* _Task item_
Look through the entries below and extract exactly the lines from the one containing "ATOM 115 O O" through the one containing "ATOM 131 N N", ends included.

Start of Data provided

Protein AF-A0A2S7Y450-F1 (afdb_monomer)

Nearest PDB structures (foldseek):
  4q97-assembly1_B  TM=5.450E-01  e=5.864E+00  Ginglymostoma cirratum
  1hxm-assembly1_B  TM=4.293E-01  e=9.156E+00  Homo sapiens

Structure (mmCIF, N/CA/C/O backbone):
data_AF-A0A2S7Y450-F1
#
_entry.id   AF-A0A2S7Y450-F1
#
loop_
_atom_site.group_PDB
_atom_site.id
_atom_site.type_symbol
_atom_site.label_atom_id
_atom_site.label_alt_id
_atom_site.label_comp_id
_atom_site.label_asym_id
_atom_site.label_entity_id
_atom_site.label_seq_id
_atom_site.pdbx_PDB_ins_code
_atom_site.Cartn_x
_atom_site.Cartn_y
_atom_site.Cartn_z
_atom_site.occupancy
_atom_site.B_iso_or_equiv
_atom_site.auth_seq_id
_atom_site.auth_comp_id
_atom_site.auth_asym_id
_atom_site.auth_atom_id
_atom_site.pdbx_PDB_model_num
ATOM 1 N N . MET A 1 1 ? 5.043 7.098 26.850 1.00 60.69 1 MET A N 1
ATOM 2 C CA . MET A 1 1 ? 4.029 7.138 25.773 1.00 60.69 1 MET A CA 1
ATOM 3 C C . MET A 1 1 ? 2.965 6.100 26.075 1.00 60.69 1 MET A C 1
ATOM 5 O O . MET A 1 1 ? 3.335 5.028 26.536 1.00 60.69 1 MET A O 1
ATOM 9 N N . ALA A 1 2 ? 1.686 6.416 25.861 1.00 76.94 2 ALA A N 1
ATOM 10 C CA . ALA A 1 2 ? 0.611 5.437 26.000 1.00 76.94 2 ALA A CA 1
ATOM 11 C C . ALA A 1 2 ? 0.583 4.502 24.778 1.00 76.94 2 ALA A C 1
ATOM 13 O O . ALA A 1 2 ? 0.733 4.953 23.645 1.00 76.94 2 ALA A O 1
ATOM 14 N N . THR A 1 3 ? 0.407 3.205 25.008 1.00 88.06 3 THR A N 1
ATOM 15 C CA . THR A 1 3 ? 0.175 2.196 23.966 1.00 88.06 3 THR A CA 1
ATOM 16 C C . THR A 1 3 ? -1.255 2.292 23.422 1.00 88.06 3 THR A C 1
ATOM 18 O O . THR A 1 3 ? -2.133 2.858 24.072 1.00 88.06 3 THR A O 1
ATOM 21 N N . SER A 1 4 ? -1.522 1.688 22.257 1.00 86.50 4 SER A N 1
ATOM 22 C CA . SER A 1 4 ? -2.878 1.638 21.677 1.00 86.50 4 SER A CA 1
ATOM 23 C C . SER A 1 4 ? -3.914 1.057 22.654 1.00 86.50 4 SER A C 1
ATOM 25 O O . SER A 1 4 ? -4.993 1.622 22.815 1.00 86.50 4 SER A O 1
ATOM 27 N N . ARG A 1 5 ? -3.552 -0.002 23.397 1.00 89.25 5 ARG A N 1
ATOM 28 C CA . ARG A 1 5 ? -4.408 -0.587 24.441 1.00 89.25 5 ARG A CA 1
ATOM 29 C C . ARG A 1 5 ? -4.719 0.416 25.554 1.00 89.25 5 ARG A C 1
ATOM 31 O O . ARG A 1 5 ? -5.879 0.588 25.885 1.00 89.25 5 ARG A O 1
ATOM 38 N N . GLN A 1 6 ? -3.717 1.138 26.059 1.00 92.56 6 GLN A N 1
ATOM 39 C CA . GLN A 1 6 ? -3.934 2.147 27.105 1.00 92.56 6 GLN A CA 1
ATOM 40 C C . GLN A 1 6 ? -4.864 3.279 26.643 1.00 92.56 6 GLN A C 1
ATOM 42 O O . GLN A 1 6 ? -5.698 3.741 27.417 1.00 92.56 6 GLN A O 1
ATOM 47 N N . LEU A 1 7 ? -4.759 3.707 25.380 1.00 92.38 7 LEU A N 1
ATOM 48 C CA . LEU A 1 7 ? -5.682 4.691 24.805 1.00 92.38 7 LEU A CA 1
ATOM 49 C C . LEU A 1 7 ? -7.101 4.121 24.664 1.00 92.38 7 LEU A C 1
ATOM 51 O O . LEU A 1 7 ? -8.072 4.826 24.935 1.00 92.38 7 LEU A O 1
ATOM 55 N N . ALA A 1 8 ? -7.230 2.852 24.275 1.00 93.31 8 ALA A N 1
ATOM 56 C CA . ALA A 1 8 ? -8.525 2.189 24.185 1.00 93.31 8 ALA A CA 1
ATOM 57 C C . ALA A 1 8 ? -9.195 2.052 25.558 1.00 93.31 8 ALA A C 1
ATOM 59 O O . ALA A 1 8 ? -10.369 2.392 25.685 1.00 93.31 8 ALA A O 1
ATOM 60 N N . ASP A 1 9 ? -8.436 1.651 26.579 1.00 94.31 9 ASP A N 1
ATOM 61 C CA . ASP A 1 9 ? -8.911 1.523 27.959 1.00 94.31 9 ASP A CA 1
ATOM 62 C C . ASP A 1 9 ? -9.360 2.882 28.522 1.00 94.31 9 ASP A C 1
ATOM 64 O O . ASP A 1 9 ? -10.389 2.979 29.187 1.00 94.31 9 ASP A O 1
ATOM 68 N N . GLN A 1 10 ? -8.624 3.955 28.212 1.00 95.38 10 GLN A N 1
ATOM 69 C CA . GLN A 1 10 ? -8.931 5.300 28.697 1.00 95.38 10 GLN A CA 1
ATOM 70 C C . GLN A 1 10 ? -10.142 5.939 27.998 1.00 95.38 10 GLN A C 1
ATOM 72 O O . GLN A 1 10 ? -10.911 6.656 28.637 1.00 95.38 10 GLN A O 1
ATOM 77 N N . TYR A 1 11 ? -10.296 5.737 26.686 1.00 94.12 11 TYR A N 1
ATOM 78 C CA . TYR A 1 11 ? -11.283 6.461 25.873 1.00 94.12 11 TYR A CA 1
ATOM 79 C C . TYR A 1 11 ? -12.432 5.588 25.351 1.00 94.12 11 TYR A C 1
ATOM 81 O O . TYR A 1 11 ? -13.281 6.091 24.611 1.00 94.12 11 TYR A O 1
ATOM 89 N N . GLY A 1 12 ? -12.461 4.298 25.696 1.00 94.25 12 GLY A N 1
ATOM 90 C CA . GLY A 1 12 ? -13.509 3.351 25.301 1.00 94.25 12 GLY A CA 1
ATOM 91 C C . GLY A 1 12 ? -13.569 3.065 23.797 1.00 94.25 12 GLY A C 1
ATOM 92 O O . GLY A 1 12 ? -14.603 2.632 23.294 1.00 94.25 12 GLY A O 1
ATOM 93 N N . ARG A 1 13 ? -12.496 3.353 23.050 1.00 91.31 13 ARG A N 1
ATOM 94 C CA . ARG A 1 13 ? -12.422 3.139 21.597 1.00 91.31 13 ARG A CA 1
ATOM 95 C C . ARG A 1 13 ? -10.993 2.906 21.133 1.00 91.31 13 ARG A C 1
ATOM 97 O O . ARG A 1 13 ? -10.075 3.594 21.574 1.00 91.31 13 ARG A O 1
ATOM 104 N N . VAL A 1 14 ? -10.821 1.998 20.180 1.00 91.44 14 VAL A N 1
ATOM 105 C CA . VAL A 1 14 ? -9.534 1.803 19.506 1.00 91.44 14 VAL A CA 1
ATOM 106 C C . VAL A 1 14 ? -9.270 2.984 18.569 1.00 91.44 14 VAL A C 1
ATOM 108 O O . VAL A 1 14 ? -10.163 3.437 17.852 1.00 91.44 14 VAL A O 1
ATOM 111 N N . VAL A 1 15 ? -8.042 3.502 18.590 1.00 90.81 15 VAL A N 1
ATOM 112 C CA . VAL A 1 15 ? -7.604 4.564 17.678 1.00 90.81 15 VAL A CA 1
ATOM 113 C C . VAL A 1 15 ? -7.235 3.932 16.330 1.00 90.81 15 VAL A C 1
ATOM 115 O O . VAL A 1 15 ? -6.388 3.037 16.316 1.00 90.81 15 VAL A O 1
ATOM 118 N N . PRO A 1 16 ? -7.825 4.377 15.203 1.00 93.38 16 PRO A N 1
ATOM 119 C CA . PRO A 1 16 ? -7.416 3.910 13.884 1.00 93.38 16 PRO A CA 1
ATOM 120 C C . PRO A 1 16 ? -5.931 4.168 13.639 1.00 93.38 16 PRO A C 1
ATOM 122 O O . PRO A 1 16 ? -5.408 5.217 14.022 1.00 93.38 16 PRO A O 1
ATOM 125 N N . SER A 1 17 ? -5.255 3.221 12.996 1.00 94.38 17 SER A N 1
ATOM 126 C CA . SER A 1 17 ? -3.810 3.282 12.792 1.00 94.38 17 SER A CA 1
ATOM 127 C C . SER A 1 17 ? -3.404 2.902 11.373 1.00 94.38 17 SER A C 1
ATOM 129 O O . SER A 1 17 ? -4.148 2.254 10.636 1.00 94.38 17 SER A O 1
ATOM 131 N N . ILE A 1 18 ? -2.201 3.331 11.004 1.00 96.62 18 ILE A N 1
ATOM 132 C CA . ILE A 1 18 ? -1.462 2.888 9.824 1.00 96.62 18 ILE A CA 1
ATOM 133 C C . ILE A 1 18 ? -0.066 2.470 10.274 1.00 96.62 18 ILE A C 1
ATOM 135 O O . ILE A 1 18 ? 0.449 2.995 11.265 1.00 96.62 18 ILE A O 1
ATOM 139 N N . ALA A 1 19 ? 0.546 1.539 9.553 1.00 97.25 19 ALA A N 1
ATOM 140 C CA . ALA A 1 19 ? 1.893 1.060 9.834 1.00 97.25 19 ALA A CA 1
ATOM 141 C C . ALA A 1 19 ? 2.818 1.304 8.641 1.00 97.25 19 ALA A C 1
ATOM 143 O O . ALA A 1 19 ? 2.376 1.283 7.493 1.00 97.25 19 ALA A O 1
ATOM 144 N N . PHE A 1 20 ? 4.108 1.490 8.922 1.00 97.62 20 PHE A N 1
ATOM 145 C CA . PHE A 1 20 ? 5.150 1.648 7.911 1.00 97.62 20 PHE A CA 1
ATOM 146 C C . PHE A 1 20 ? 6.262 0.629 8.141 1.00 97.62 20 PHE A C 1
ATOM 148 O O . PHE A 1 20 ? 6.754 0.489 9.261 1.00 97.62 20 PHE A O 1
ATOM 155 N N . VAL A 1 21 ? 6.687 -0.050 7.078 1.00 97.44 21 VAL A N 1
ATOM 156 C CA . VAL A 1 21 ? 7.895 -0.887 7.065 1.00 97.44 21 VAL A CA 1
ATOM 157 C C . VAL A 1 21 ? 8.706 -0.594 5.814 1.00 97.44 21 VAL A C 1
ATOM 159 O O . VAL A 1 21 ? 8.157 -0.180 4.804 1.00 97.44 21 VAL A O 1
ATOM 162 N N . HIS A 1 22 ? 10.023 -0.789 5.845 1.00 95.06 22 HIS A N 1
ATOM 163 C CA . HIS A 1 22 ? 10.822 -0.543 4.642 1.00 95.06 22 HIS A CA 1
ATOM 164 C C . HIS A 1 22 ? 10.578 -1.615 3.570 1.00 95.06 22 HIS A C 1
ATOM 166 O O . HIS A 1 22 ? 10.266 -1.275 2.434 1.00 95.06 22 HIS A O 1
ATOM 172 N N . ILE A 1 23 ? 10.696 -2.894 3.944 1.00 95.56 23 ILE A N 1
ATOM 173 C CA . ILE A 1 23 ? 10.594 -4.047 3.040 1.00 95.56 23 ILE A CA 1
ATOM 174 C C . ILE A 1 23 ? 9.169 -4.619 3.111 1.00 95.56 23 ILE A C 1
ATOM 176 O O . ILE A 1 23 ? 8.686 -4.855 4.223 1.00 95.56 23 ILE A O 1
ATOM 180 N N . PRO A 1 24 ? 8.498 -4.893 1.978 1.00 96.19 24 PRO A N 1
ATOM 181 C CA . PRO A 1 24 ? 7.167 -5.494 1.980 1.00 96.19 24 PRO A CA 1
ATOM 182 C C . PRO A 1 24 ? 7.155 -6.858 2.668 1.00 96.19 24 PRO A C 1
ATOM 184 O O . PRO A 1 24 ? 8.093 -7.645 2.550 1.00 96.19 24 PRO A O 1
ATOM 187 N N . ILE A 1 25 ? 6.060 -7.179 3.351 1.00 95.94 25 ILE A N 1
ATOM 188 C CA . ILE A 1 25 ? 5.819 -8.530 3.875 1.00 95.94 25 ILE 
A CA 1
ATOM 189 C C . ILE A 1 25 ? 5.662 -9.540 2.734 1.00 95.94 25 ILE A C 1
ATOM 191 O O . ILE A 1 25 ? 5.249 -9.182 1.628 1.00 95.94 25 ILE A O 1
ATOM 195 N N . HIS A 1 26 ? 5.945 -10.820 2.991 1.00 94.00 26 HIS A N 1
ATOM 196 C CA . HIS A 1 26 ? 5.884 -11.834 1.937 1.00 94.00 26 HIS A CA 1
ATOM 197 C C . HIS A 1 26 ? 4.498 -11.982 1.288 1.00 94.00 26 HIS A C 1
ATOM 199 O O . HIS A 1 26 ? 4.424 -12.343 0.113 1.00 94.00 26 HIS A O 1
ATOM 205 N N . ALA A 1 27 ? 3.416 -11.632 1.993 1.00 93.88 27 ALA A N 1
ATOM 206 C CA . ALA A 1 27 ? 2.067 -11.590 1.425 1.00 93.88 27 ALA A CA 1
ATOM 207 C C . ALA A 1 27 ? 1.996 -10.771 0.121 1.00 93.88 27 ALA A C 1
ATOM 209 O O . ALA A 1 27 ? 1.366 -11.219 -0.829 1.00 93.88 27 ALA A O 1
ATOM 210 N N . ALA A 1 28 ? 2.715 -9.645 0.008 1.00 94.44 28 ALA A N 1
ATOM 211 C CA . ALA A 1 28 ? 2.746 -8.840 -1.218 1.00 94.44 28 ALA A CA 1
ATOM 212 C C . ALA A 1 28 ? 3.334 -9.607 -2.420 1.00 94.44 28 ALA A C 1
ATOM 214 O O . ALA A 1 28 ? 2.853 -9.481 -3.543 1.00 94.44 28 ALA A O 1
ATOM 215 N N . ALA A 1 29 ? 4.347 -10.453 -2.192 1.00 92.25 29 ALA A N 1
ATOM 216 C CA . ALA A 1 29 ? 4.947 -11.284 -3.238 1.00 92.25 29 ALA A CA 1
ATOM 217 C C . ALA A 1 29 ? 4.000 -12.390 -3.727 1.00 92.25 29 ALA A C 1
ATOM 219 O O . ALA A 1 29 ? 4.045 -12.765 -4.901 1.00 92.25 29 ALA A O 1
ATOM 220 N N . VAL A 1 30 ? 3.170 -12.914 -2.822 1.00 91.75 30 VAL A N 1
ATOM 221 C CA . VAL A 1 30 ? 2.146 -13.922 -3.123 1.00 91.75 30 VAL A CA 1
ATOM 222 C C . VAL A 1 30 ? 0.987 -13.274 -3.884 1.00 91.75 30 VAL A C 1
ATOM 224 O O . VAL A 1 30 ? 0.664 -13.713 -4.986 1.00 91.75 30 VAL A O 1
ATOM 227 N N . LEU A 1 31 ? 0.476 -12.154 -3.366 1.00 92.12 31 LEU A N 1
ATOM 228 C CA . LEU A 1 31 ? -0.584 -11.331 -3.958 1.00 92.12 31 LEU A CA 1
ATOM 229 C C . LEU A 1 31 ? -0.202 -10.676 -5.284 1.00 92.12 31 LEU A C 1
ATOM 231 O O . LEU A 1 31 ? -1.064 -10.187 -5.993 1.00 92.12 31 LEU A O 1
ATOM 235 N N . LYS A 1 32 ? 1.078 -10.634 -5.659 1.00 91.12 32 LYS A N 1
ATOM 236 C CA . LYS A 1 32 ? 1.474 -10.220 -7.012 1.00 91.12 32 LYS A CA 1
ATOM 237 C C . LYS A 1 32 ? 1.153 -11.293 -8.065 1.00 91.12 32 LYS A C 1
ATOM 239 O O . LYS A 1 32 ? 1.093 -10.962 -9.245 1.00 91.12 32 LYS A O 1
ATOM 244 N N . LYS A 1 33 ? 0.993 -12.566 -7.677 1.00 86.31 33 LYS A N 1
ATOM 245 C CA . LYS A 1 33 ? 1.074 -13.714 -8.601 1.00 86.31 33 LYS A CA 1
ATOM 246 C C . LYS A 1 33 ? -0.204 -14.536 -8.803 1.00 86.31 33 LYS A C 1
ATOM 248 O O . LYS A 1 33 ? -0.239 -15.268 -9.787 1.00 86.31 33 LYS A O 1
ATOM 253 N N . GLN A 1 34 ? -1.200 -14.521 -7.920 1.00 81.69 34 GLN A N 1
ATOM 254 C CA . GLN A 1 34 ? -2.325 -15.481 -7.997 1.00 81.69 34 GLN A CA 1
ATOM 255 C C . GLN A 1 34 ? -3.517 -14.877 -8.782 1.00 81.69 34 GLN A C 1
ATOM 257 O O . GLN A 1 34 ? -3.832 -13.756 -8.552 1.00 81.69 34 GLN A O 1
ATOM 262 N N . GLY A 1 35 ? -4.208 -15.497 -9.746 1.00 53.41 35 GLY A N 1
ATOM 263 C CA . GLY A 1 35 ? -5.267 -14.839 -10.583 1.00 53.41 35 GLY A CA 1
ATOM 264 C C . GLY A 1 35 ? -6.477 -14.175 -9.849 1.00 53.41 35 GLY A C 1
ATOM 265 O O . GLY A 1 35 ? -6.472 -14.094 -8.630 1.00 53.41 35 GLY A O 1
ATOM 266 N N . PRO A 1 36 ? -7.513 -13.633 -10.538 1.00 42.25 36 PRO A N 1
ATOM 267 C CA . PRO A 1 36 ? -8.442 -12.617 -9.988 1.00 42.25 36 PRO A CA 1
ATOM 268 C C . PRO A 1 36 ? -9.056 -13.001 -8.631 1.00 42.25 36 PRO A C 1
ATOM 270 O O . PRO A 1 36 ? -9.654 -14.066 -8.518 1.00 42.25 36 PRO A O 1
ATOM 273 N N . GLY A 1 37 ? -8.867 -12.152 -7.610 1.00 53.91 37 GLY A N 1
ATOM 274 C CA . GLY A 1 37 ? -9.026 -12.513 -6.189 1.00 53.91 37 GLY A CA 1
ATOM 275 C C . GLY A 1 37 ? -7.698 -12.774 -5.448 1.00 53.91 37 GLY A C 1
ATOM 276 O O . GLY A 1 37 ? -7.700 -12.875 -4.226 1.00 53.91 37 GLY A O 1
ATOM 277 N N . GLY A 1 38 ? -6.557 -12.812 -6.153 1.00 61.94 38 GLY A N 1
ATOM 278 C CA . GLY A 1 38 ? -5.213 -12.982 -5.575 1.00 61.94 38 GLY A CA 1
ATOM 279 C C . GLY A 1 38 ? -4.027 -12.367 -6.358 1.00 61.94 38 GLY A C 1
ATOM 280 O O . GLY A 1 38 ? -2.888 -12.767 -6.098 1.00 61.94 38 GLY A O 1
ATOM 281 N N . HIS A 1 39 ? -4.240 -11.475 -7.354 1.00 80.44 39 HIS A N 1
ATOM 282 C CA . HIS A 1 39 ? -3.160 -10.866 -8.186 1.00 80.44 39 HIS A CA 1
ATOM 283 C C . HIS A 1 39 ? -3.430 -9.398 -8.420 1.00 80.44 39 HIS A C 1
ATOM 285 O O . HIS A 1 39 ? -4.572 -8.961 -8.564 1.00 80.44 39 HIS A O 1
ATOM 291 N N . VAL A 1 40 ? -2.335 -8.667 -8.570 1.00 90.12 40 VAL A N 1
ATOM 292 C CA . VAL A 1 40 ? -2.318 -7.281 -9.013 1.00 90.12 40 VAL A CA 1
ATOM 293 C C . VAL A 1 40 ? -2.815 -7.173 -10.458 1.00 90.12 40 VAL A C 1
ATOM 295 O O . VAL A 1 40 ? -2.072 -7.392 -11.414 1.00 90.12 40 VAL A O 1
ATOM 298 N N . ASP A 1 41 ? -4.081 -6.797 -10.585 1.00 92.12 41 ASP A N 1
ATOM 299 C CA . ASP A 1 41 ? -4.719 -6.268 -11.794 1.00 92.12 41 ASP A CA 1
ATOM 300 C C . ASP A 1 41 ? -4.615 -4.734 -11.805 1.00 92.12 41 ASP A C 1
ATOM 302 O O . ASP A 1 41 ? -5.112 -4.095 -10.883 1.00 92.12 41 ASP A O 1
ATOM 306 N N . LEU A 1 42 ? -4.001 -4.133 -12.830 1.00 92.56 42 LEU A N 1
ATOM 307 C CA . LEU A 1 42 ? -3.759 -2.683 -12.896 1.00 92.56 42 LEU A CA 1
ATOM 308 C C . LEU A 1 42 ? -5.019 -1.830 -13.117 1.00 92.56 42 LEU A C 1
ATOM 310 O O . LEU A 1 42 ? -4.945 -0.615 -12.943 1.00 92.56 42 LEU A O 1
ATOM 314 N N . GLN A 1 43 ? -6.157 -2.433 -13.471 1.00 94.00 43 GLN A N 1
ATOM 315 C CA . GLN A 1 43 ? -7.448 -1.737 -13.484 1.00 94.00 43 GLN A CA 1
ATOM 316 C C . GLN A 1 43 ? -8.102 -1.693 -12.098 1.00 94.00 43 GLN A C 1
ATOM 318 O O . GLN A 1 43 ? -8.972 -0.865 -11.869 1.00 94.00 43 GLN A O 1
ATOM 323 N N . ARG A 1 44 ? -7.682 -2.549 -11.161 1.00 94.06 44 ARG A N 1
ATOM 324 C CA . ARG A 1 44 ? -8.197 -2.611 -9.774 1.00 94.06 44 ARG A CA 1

End of Data provided

* _Answer to this task_
ATOM 115 O O . VAL A 1 15 ? -6.388 3.037 16.316 1.00 90.81 15 VAL A O 1
ATOM 118 N N . PRO A 1 16 ? -7.825 4.377 15.203 1.00 93.38 16 PRO A N 1
ATOM 119 C CA . PRO A 1 16 ? -7.416 3.910 13.884 1.00 93.38 16 PRO A CA 1
ATOM 120 C C . PRO A 1 16 ? -5.931 4.168 13.639 1.00 93.38 16 PRO A C 1
ATOM 122 O O . PRO A 1 16 ? -5.408 5.217 14.022 1.00 93.38 16 PRO A O 1
ATOM 125 N N . SER A 1 17 ? -5.255 3.221 12.996 1.00 94.38 17 SER A N 1
ATOM 126 C CA . SER A 1 17 ? -3.810 3.282 12.792 1.00 94.38 17 SER A CA 1
ATOM 127 C C . SER A 1 17 ? -3.404 2.902 11.373 1.00 94.38 17 SER A C 1
ATOM 129 O O . SER A 1 17 ? -4.148 2.254 10.636 1.00 94.38 17 SER A O 1
ATOM 131 N N . ILE A 1 18 ? -2.201 3.331 11.004 1.00 96.62 18 ILE A N 1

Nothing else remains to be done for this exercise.